With this, we can bootstrap up to arbitrary $n$, either analytically or with a quick bit of code.  
Mercifully though, someone already did that and the answer is the [Catalan numbers](https://en.wikipedia.org/wiki/Catalan_number).



# Hashing 

Hashing and hash tables are common ways to store things.  
The key idea behind them is that arrays are very fast at random access ($O(1)$) provided you have an index.  
So if we can just store the values in a hash table and turn the keys into indices, we can speed up operations.  
This conversion of key to index is accomplished with a *hash function*.  

## Hash Functions 

A hash function is a mathematical function which maps keys to indices of the hash table.  

For now, I will just assume keys are strings as the most common scenario.  
To turn these into integers, we could do something very simple like assign integers in order, e.g. ($a\rightarrow0$, $b\rightarrow1$, $c\rightarrow2$, ...) and then add them together.  
This would be a paticularly poor hash because we want different keys to map to different indices, but this scheme sends "gods" and "dogs" to the same index.  
This behavior is called **collision** and is generally undesiable.  

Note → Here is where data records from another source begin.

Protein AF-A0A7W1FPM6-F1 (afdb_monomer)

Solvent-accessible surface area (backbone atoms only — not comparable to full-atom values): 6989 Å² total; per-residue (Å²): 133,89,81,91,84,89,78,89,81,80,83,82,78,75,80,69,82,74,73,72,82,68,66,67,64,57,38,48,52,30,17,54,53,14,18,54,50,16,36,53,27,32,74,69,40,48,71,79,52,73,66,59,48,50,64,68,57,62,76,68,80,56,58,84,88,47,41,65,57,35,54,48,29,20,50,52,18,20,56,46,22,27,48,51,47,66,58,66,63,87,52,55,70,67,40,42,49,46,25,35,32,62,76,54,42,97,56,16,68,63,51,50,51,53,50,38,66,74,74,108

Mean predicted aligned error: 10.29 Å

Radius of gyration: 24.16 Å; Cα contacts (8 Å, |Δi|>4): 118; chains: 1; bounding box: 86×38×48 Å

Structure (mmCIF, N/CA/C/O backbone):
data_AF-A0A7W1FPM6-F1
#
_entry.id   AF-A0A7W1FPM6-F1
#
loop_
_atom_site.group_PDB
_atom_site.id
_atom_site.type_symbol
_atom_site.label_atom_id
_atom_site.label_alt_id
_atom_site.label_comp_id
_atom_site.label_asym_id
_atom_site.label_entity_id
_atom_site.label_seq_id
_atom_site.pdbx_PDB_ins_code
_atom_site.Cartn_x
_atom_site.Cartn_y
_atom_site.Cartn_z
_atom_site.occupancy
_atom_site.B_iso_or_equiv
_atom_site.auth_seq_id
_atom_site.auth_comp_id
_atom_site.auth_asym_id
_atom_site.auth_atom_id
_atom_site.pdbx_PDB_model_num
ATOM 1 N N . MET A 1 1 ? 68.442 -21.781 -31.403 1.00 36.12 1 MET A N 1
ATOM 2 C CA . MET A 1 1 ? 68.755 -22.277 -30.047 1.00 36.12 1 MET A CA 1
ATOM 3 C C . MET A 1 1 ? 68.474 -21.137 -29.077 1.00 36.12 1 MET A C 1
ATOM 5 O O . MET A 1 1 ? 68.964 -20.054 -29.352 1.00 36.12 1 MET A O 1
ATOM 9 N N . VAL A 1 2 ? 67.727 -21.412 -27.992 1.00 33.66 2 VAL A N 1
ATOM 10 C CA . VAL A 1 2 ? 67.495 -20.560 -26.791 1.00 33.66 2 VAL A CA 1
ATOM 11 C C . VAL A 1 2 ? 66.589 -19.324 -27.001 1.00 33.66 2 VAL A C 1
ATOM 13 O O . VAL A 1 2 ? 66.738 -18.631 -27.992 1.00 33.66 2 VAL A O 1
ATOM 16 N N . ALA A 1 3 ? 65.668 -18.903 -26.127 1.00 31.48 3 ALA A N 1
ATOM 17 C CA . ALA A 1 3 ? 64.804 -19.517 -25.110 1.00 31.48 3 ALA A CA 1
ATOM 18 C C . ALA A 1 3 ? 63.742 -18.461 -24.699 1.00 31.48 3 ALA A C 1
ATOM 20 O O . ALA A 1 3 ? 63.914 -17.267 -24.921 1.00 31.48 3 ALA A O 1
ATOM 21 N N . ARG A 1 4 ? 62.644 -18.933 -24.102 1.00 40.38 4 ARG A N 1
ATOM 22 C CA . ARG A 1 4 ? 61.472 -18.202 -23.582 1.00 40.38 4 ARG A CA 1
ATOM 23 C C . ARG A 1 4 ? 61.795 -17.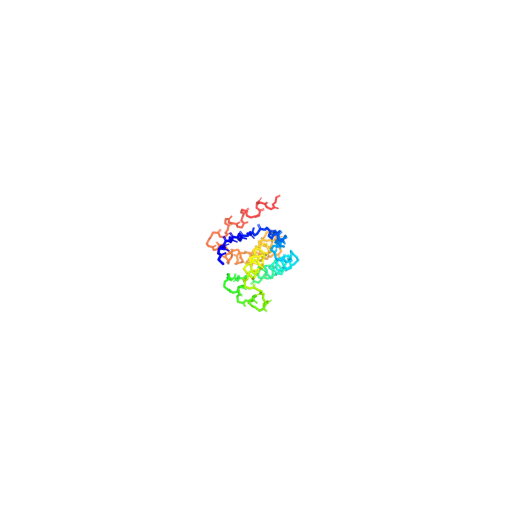006 -22.669 1.00 40.38 4 ARG A C 1
ATOM 25 O O . ARG A 1 4 ? 62.641 -17.141 -21.791 1.00 40.38 4 ARG A O 1
ATOM 32 N N . HIS A 1 5 ? 60.938 -15.978 -22.706 1.00 34.88 5 HIS A N 1
ATOM 33 C CA . HIS A 1 5 ? 60.347 -15.399 -21.490 1.00 34.88 5 HIS A CA 1
ATOM 34 C C . HIS A 1 5 ? 58.933 -14.850 -21.745 1.00 34.88 5 HIS A C 1
ATOM 36 O O . HIS A 1 5 ? 58.704 -14.010 -22.609 1.00 34.88 5 HIS A O 1
ATOM 42 N N . ILE A 1 6 ? 57.991 -15.397 -20.980 1.00 45.22 6 ILE A N 1
ATOM 43 C CA . ILE A 1 6 ? 56.600 -14.979 -20.821 1.00 45.22 6 ILE A CA 1
ATOM 44 C C . ILE A 1 6 ? 56.592 -13.838 -19.808 1.00 45.22 6 ILE A C 1
ATOM 46 O O . ILE A 1 6 ? 57.088 -14.040 -18.705 1.00 45.22 6 ILE A O 1
ATOM 50 N N . LEU A 1 7 ? 55.953 -12.711 -20.121 1.00 39.62 7 LEU A N 1
ATOM 51 C CA . LEU A 1 7 ? 55.354 -11.848 -19.104 1.00 39.62 7 LEU A CA 1
ATOM 52 C C . LEU A 1 7 ? 53.991 -11.367 -19.599 1.00 39.62 7 LEU A C 1
ATOM 54 O O . LEU A 1 7 ? 53.864 -10.433 -20.385 1.00 39.62 7 LEU A O 1
ATOM 58 N N . ALA A 1 8 ? 52.968 -12.064 -19.111 1.00 43.62 8 ALA A N 1
ATOM 59 C CA . ALA A 1 8 ? 51.628 -11.536 -18.993 1.00 43.62 8 ALA A CA 1
ATOM 60 C C . ALA A 1 8 ? 51.662 -10.364 -18.005 1.00 43.62 8 ALA A C 1
ATOM 62 O O . ALA A 1 8 ? 51.998 -10.548 -16.836 1.00 43.62 8 ALA A O 1
ATOM 63 N N . THR A 1 9 ? 51.282 -9.173 -18.451 1.00 44.12 9 THR A N 1
ATOM 64 C CA . THR A 1 9 ? 50.919 -8.071 -17.560 1.00 44.12 9 THR A CA 1
ATOM 65 C C . THR A 1 9 ? 49.410 -7.897 -17.602 1.00 44.12 9 THR A C 1
ATOM 67 O O . THR A 1 9 ? 48.808 -7.461 -18.581 1.00 44.12 9 THR A O 1
ATOM 70 N N . GLY A 1 10 ? 48.786 -8.332 -16.511 1.00 36.56 10 GLY A N 1
ATOM 71 C CA . GLY A 1 10 ? 47.381 -8.114 -16.234 1.00 36.56 10 GLY A CA 1
ATOM 72 C C . GLY A 1 10 ? 47.071 -6.651 -15.904 1.00 36.56 10 GLY A C 1
ATOM 73 O O . GLY A 1 10 ? 47.864 -5.954 -15.284 1.00 36.56 10 GLY A O 1
ATOM 74 N N . ARG A 1 11 ? 45.858 -6.260 -16.314 1.00 48.59 11 ARG A N 1
ATOM 75 C CA . ARG A 1 11 ? 44.915 -5.285 -15.731 1.00 48.59 11 ARG A CA 1
ATOM 76 C C . ARG A 1 11 ? 45.461 -4.004 -15.080 1.00 48.59 11 ARG A C 1
ATOM 78 O O . ARG A 1 11 ? 45.942 -4.025 -13.957 1.00 48.59 11 ARG A O 1
ATOM 85 N N . ALA A 1 12 ? 44.962 -2.887 -15.604 1.00 43.56 12 ALA A N 1
ATOM 86 C CA . ALA A 1 12 ? 44.060 -2.033 -14.827 1.00 43.56 12 ALA A CA 1
ATOM 87 C C . ALA A 1 12 ? 43.038 -1.384 -15.774 1.00 43.56 12 ALA A C 1
ATOM 89 O O . ALA A 1 12 ? 43.189 -0.251 -16.219 1.00 43.56 12 ALA A O 1
ATOM 90 N N . GLY A 1 13 ? 41.987 -2.131 -16.127 1.00 42.94 13 GLY A N 1
ATOM 91 C CA . GLY A 1 13 ? 40.789 -1.494 -16.664 1.00 42.94 13 GLY A CA 1
ATOM 92 C C . GLY A 1 13 ? 40.223 -0.600 -15.567 1.00 42.94 13 GLY A C 1
ATOM 93 O O . GLY A 1 13 ? 39.853 -1.114 -14.512 1.00 42.94 13 GLY A O 1
ATOM 94 N N . SER A 1 14 ? 40.204 0.717 -15.791 1.00 53.12 14 SER A N 1
ATOM 95 C CA . SER A 1 14 ? 39.515 1.659 -14.903 1.00 53.12 14 SER A CA 1
ATOM 96 C C . SER A 1 14 ? 38.119 1.117 -14.586 1.00 53.12 14 SER A C 1
ATOM 98 O O . SER A 1 14 ? 37.411 0.713 -15.520 1.00 53.12 14 SER A O 1
ATOM 100 N N . PRO A 1 15 ? 37.683 1.090 -13.313 1.00 52.34 15 PRO A N 1
ATOM 101 C CA . PRO A 1 15 ? 36.291 0.815 -13.030 1.00 52.34 15 PRO A CA 1
ATOM 102 C C . PRO A 1 15 ? 35.494 1.938 -13.691 1.00 52.34 15 PRO A C 1
ATOM 104 O O . PRO A 1 15 ? 35.576 3.093 -13.278 1.00 52.34 15 PRO A O 1
ATOM 107 N N . ARG A 1 16 ? 34.743 1.613 -14.754 1.00 54.94 16 ARG A N 1
ATOM 108 C CA . ARG A 1 16 ? 33.702 2.521 -15.247 1.00 54.94 16 ARG A CA 1
ATOM 109 C C . ARG A 1 16 ? 32.845 2.880 -14.035 1.00 54.94 16 ARG A C 1
ATOM 111 O O . ARG A 1 16 ? 32.551 1.967 -13.253 1.00 54.94 16 ARG A O 1
ATOM 118 N N . PRO A 1 17 ? 32.434 4.146 -13.859 1.00 48.03 17 PRO A N 1
ATOM 119 C CA . PRO A 1 17 ? 31.484 4.473 -12.813 1.00 48.03 17 PRO A CA 1
ATOM 120 C C . PRO A 1 17 ? 30.266 3.580 -13.044 1.00 48.03 17 PRO A C 1
ATOM 122 O O . PRO A 1 17 ? 29.577 3.692 -14.059 1.00 48.03 17 PRO A O 1
ATOM 125 N N . ARG A 1 18 ? 30.060 2.608 -12.148 1.00 54.84 18 ARG A N 1
ATOM 126 C CA . ARG A 1 18 ? 28.838 1.814 -12.114 1.00 54.84 18 ARG A CA 1
ATOM 127 C C . ARG A 1 18 ? 27.742 2.832 -11.847 1.00 54.84 18 ARG A C 1
ATOM 129 O O . ARG A 1 18 ? 27.647 3.331 -10.727 1.00 54.84 18 ARG A O 1
ATOM 136 N N . LYS A 1 19 ? 27.006 3.217 -12.895 1.00 52.47 19 LYS A N 1
ATOM 137 C CA . LYS A 1 19 ? 25.809 4.050 -12.768 1.00 52.47 19 LYS A CA 1
ATOM 138 C C . LYS A 1 19 ? 24.987 3.459 -11.627 1.00 52.47 19 LYS A C 1
ATOM 140 O O . LYS A 1 19 ? 24.704 2.261 -11.629 1.00 52.47 19 LYS A O 1
ATO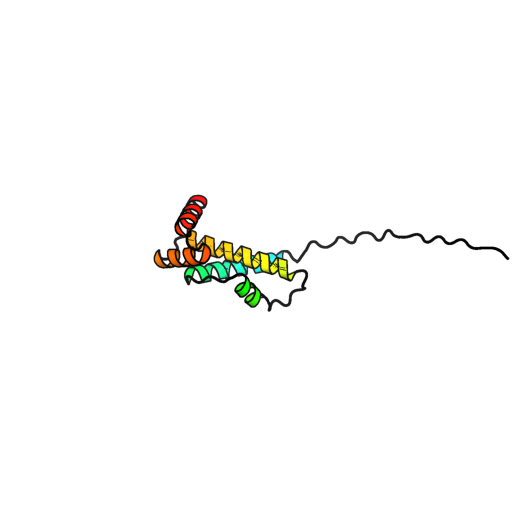M 145 N N . ARG A 1 20 ? 24.731 4.288 -10.614 1.00 57.59 20 ARG A N 1
ATOM 146 C CA . ARG A 1 20 ? 23.889 3.927 -9.476 1.00 57.59 20 ARG A CA 1
ATOM 147 C C . ARG A 1 20 ? 22.522 3.495 -10.023 1.00 57.59 20 ARG A C 1
ATOM 149 O O . ARG A 1 20 ? 22.070 4.028 -11.031 1.00 57.59 20 ARG A O 1
ATOM 156 N N . PHE A 1 21 ? 21.991 2.444 -9.408 1.00 57.19 21 PHE A N 1
ATOM 157 C CA . PHE A 1 21 ? 20.782 1.703 -9.767 1.00 57.19 21 PHE A CA 1
ATOM 158 C C . PHE A 1 21 ? 19.624 2.583 -10.238 1.00 57.19 21 PHE A C 1
ATOM 160 O O . PHE A 1 21 ? 19.301 3.502 -9.500 1.00 57.19 21 PHE A O 1
ATOM 167 N N . ALA A 1 22 ? 18.993 2.192 -11.362 1.00 60.94 22 ALA A N 1
ATOM 168 C CA . ALA A 1 22 ? 17.752 2.722 -11.953 1.00 60.94 22 ALA A CA 1
ATOM 169 C C . ALA A 1 22 ? 17.706 4.256 -12.150 1.00 60.94 22 ALA A C 1
ATOM 171 O O . ALA A 1 22 ? 18.247 5.013 -11.354 1.00 60.94 22 ALA A O 1
ATOM 172 N N . PRO A 1 23 ? 17.057 4.803 -13.188 1.00 69.62 23 PRO A N 1
ATOM 173 C CA . PRO A 1 23 ? 16.767 6.233 -13.196 1.00 69.62 23 PRO A CA 1
ATOM 174 C C . PRO A 1 23 ? 15.874 6.544 -11.983 1.00 69.62 23 PRO A C 1
ATOM 176 O O . PRO A 1 23 ? 14.771 6.007 -11.898 1.00 69.62 23 PRO A O 1
ATOM 179 N N . ASP A 1 24 ? 16.317 7.397 -11.051 1.00 78.50 24 ASP A N 1
ATOM 180 C CA . ASP A 1 24 ? 15.549 7.769 -9.845 1.00 78.50 24 ASP A CA 1
ATOM 181 C C . ASP A 1 24 ? 14.100 8.193 -10.170 1.00 78.50 24 ASP A C 1
ATOM 183 O O . ASP A 1 24 ? 13.190 7.970 -9.374 1.00 78.50 24 ASP A O 1
ATOM 187 N N . GLY A 1 25 ? 13.865 8.713 -11.381 1.00 85.56 25 GLY A N 1
ATOM 188 C CA . GLY A 1 25 ? 12.537 9.044 -11.895 1.00 85.56 25 GLY A CA 1
ATOM 189 C C . GLY A 1 25 ? 11.571 7.858 -12.016 1.00 85.56 25 GLY A C 1
ATOM 190 O O . GLY A 1 25 ? 10.395 8.031 -11.724 1.00 85.56 25 GLY A O 1
ATOM 191 N N . LEU A 1 26 ? 12.026 6.651 -12.381 1.00 86.81 26 LEU A N 1
ATOM 192 C CA . LEU A 1 26 ? 11.139 5.478 -12.452 1.00 86.81 26 LEU A CA 1
ATOM 193 C C . LEU A 1 26 ? 10.728 5.012 -11.051 1.00 86.81 26 LEU A C 1
ATOM 195 O O . LEU A 1 26 ? 9.568 4.685 -10.815 1.00 86.81 26 LEU A O 1
ATOM 199 N N . ARG A 1 27 ? 11.674 5.019 -10.106 1.00 88.19 27 ARG A N 1
ATOM 200 C CA . ARG A 1 27 ? 11.394 4.692 -8.702 1.00 88.19 27 ARG A CA 1
ATOM 201 C C . ARG A 1 27 ? 10.414 5.693 -8.091 1.00 88.19 27 ARG A C 1
ATOM 203 O O . ARG A 1 27 ? 9.471 5.270 -7.431 1.00 88.19 27 ARG A O 1
ATOM 210 N N . GLY A 1 28 ? 10.609 6.986 -8.360 1.00 91.62 28 GLY A N 1
ATOM 211 C CA . GLY A 1 28 ? 9.687 8.052 -7.960 1.00 91.62 28 GLY A CA 1
ATOM 212 C C . GLY A 1 28 ? 8.294 7.875 -8.562 1.00 91.62 28 GLY A C 1
ATOM 213 O O . GLY A 1 28 ? 7.324 7.782 -7.820 1.00 91.62 28 GLY A O 1
ATOM 214 N N . ALA A 1 29 ? 8.196 7.698 -9.882 1.00 91.50 29 ALA A N 1
ATOM 215 C CA . ALA A 1 29 ? 6.914 7.503 -10.562 1.00 91.50 29 ALA A CA 1
ATOM 216 C C . ALA A 1 29 ? 6.152 6.274 -10.041 1.00 91.50 29 ALA A C 1
ATOM 218 O O . ALA A 1 29 ? 4.937 6.313 -9.862 1.00 91.50 29 ALA A O 1
ATOM 219 N N . CYS A 1 30 ? 6.853 5.174 -9.760 1.00 91.50 30 CYS A N 1
ATOM 220 C CA . CYS A 1 30 ? 6.222 3.996 -9.176 1.00 91.50 30 CYS A CA 1
ATOM 221 C C . CYS A 1 30 ? 5.818 4.208 -7.719 1.00 91.50 30 CYS A C 1
ATOM 223 O O . CYS A 1 30 ? 4.773 3.698 -7.323 1.00 91.50 30 CYS A O 1
ATOM 225 N N . HIS A 1 31 ? 6.592 4.967 -6.942 1.00 94.88 31 HIS A N 1
ATOM 226 C CA . HIS A 1 31 ? 6.195 5.376 -5.599 1.00 94.88 31 HIS A CA 1
ATOM 227 C C . HIS A 1 31 ? 4.891 6.178 -5.626 1.00 94.88 31 HIS A C 1
ATOM 229 O O . HIS A 1 31 ? 3.926 5.767 -4.991 1.00 94.88 31 HIS A O 1
ATOM 235 N N . GLU A 1 32 ? 4.829 7.236 -6.432 1.00 96.44 32 GLU A N 1
ATOM 236 C CA . GLU A 1 32 ? 3.647 8.093 -6.594 1.00 96.44 32 GLU A CA 1
ATOM 237 C C . GLU A 1 32 ? 2.428 7.299 -7.091 1.00 96.44 32 GLU A C 1
ATOM 239 O O . GLU A 1 32 ? 1.333 7.411 -6.543 1.00 96.44 32 GLU A O 1
ATOM 244 N N . ALA A 1 33 ? 2.614 6.415 -8.079 1.00 94.69 33 ALA A N 1
ATOM 245 C CA . ALA A 1 33 ? 1.549 5.527 -8.549 1.00 94.69 33 ALA A CA 1
ATOM 246 C C . ALA A 1 33 ? 1.061 4.575 -7.444 1.00 94.69 33 ALA A C 1
ATOM 248 O O . ALA A 1 33 ? -0.130 4.278 -7.345 1.00 94.69 33 ALA A O 1
ATOM 249 N N . GLY A 1 34 ? 1.982 4.099 -6.603 1.00 96.25 34 GLY A N 1
ATOM 250 C CA . GLY A 1 34 ? 1.658 3.358 -5.396 1.00 96.25 34 GLY A CA 1
ATOM 251 C C . GLY A 1 34 ? 0.791 4.187 -4.454 1.00 96.25 34 GLY A C 1
ATOM 252 O O . GLY A 1 34 ? -0.267 3.713 -4.051 1.00 96.25 34 GLY A O 1
ATOM 253 N N . GLU A 1 35 ? 1.210 5.410 -4.123 1.00 97.62 35 GLU A N 1
ATOM 254 C CA . GLU A 1 35 ? 0.483 6.317 -3.222 1.00 97.62 35 GLU A CA 1
ATOM 255 C C . GLU A 1 35 ? -0.943 6.578 -3.696 1.00 97.62 35 GLU A C 1
ATOM 257 O O . GLU A 1 35 ? -1.880 6.391 -2.918 1.00 97.62 35 GLU A O 1
ATOM 262 N N . GLN A 1 36 ? -1.113 6.914 -4.976 1.00 96.81 36 GLN A N 1
ATOM 263 C CA . GLN A 1 36 ? -2.425 7.129 -5.581 1.00 96.81 36 GLN A CA 1
ATOM 264 C C . GLN A 1 36 ? -3.312 5.884 -5.446 1.00 96.81 36 GLN A C 1
ATOM 266 O O . GLN A 1 36 ? -4.448 5.975 -4.986 1.00 96.81 36 GLN A O 1
ATOM 271 N N . LEU A 1 37 ? -2.779 4.699 -5.757 1.00 96.00 37 LEU A N 1
ATOM 272 C CA . LEU A 1 37 ? -3.527 3.452 -5.603 1.00 96.00 37 LEU A CA 1
ATOM 273 C C . LEU A 1 37 ? -3.903 3.176 -4.141 1.00 96.00 37 LEU A C 1
ATOM 275 O O . LEU A 1 37 ? -4.992 2.685 -3.860 1.00 96.00 37 LEU A O 1
ATOM 279 N N . GLY A 1 38 ? -2.992 3.460 -3.207 1.00 96.38 38 GLY A N 1
ATOM 280 C CA . GLY A 1 38 ? -3.233 3.305 -1.774 1.00 96.38 38 GLY A CA 1
ATOM 281 C C . GLY A 1 38 ? -4.354 4.213 -1.284 1.00 96.38 38 GLY A C 1
ATOM 282 O O . GLY A 1 38 ? -5.173 3.787 -0.471 1.00 96.38 38 GLY A O 1
ATOM 283 N N . TRP A 1 39 ? -4.410 5.434 -1.815 1.00 95.19 39 TRP A N 1
ATOM 284 C CA . TRP A 1 39 ? -5.474 6.389 -1.535 1.00 95.19 39 TRP A CA 1
ATOM 285 C C . TRP A 1 39 ? -6.836 5.888 -2.034 1.00 95.19 39 TRP A C 1
ATOM 287 O O . TRP A 1 39 ? -7.806 5.884 -1.275 1.00 95.19 39 TRP A O 1
ATOM 297 N N . GLU A 1 40 ? -6.900 5.407 -3.278 1.00 95.81 40 GLU A N 1
ATOM 298 C CA . GLU A 1 40 ? -8.132 4.884 -3.887 1.00 95.81 40 GLU A CA 1
ATOM 299 C C . GLU A 1 40 ? -8.666 3.679 -3.104 1.00 95.81 40 GLU A C 1
ATOM 301 O O . GLU A 1 40 ? -9.827 3.648 -2.694 1.00 95.81 40 GLU A O 1
ATOM 306 N N . ASP A 1 41 ? -7.784 2.726 -2.803 1.00 96.38 41 ASP A N 1
ATOM 307 C CA . ASP A 1 41 ? -8.132 1.507 -2.075 1.00 96.38 41 ASP A CA 1
ATOM 308 C C . ASP A 1 41 ? -8.620 1.765 -0.656 1.00 96.38 41 ASP A C 1
ATOM 310 O O . ASP A 1 41 ? -9.578 1.133 -0.208 1.00 96.38 41 ASP A O 1
ATOM 314 N N . ALA A 1 42 ? -7.988 2.701 0.055 1.00 94.88 42 ALA A N 1
ATOM 315 C CA . ALA A 1 42 ? -8.419 3.061 1.397 1.00 94.88 42 ALA A CA 1
ATOM 316 C C . ALA A 1 42 ? -9.859 3.599 1.388 1.00 94.88 42 ALA A C 1
ATOM 318 O O . ALA A 1 42 ? -10.667 3.186 2.224 1.00 94.88 42 ALA A O 1
ATOM 319 N N . ARG A 1 43 ? -10.213 4.448 0.410 1.00 92.38 43 ARG A N 1
ATOM 320 C CA . ARG A 1 43 ? -11.575 4.998 0.262 1.00 92.38 43 ARG A CA 1
ATOM 321 C C . ARG A 1 43 ? -12.616 3.926 -0.049 1.00 92.38 43 ARG A C 1
ATOM 323 O O . ARG A 1 43 ? -13.755 4.022 0.417 1.00 92.38 43 ARG A O 1
ATOM 330 N N . GLU A 1 44 ? -12.225 2.909 -0.806 1.00 93.94 44 GLU A N 1
ATOM 331 C CA . GLU A 1 44 ? -13.062 1.752 -1.135 1.00 93.94 44 GLU A CA 1
ATOM 332 C C . GLU A 1 44 ? -13.032 0.651 -0.061 1.00 93.94 44 GLU A C 1
ATOM 334 O O . GLU A 1 44 ? -13.692 -0.375 -0.219 1.00 93.94 44 GLU A O 1
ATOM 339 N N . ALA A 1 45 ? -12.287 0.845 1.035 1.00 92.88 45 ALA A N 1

Our naive hash failed because we didn't account for the order of items, and the order of characters in a string is crucial to its information.  
For that matter, the order of characters matters when writing down numbers: 4321 $\neq$ 1234.  
Mathematically, an $N$-digit number, $H$,  can be written in terms of its digits (in base-10) $d_i$ as 
$$ H = \sum_{i=0}^{N-1} 10^{N-(i+1)} \times d_i$$
For the two numbers above
\begin{align}
4321 &= \sum_{i=0}^{4-1} 10^{4-(i+1)} \times d_i; \quad d_i = [4, 3, 2, 1]\\
1234 &= \sum_{i=0}^{4-1} 10^{4-(i+1)} \times d_i; \quad d_i = [1, 2, 3, 4]
\end{align}

This can be generalized to strings in order to generate a more useful hash.  
If a key is made of characters $s_i$ from an alphabet of size $\alpha$, then an $N$ character string can be similarly hashed as 
$$ H = \sum_{i=0}^{N-1} \alpha^{N-(i+1)} \times \text{char}(s_i)$$
where $\text{char}(d_i)$ is a function to assign a number to a given character $s_i$.  
If we only used the latin alphabet to make our key, then $\alpha = 26$; in actual implementations it would be larger to at least include more unicode characters.  

The immediate problem of the scheme is that the hashes can get very large very quickly.  
Remember, they have to actually index a table with some finite size $m$, and these hashes will rapidly exceed sensible values for $m$.  
Still, we went through all that effort to make a bunch of hash values that almost certainly don't collide, and we definitely like that property.  

It turns out we can keep using that hash function, as long as we can re-map the large values down into indices $[0, m-1]$ uniformly.  
The easiest way to do this is to just take $H \mod(m)$, and for good choices of $\alpha$ and $m$, this makes a [pseudorandom generator](https://en.wikipedia.org/wiki/Pseudorandom_number_generator) of indices.  
This pseudorandomness is exactly what we want (uniform distribution of indices), and as the book explains, it functions much like a roulette wheel.  
The ball of a roulette wheel may travel for a very long distance, but it ultimately ends up on at least one of the slots in a more or less random fashion.  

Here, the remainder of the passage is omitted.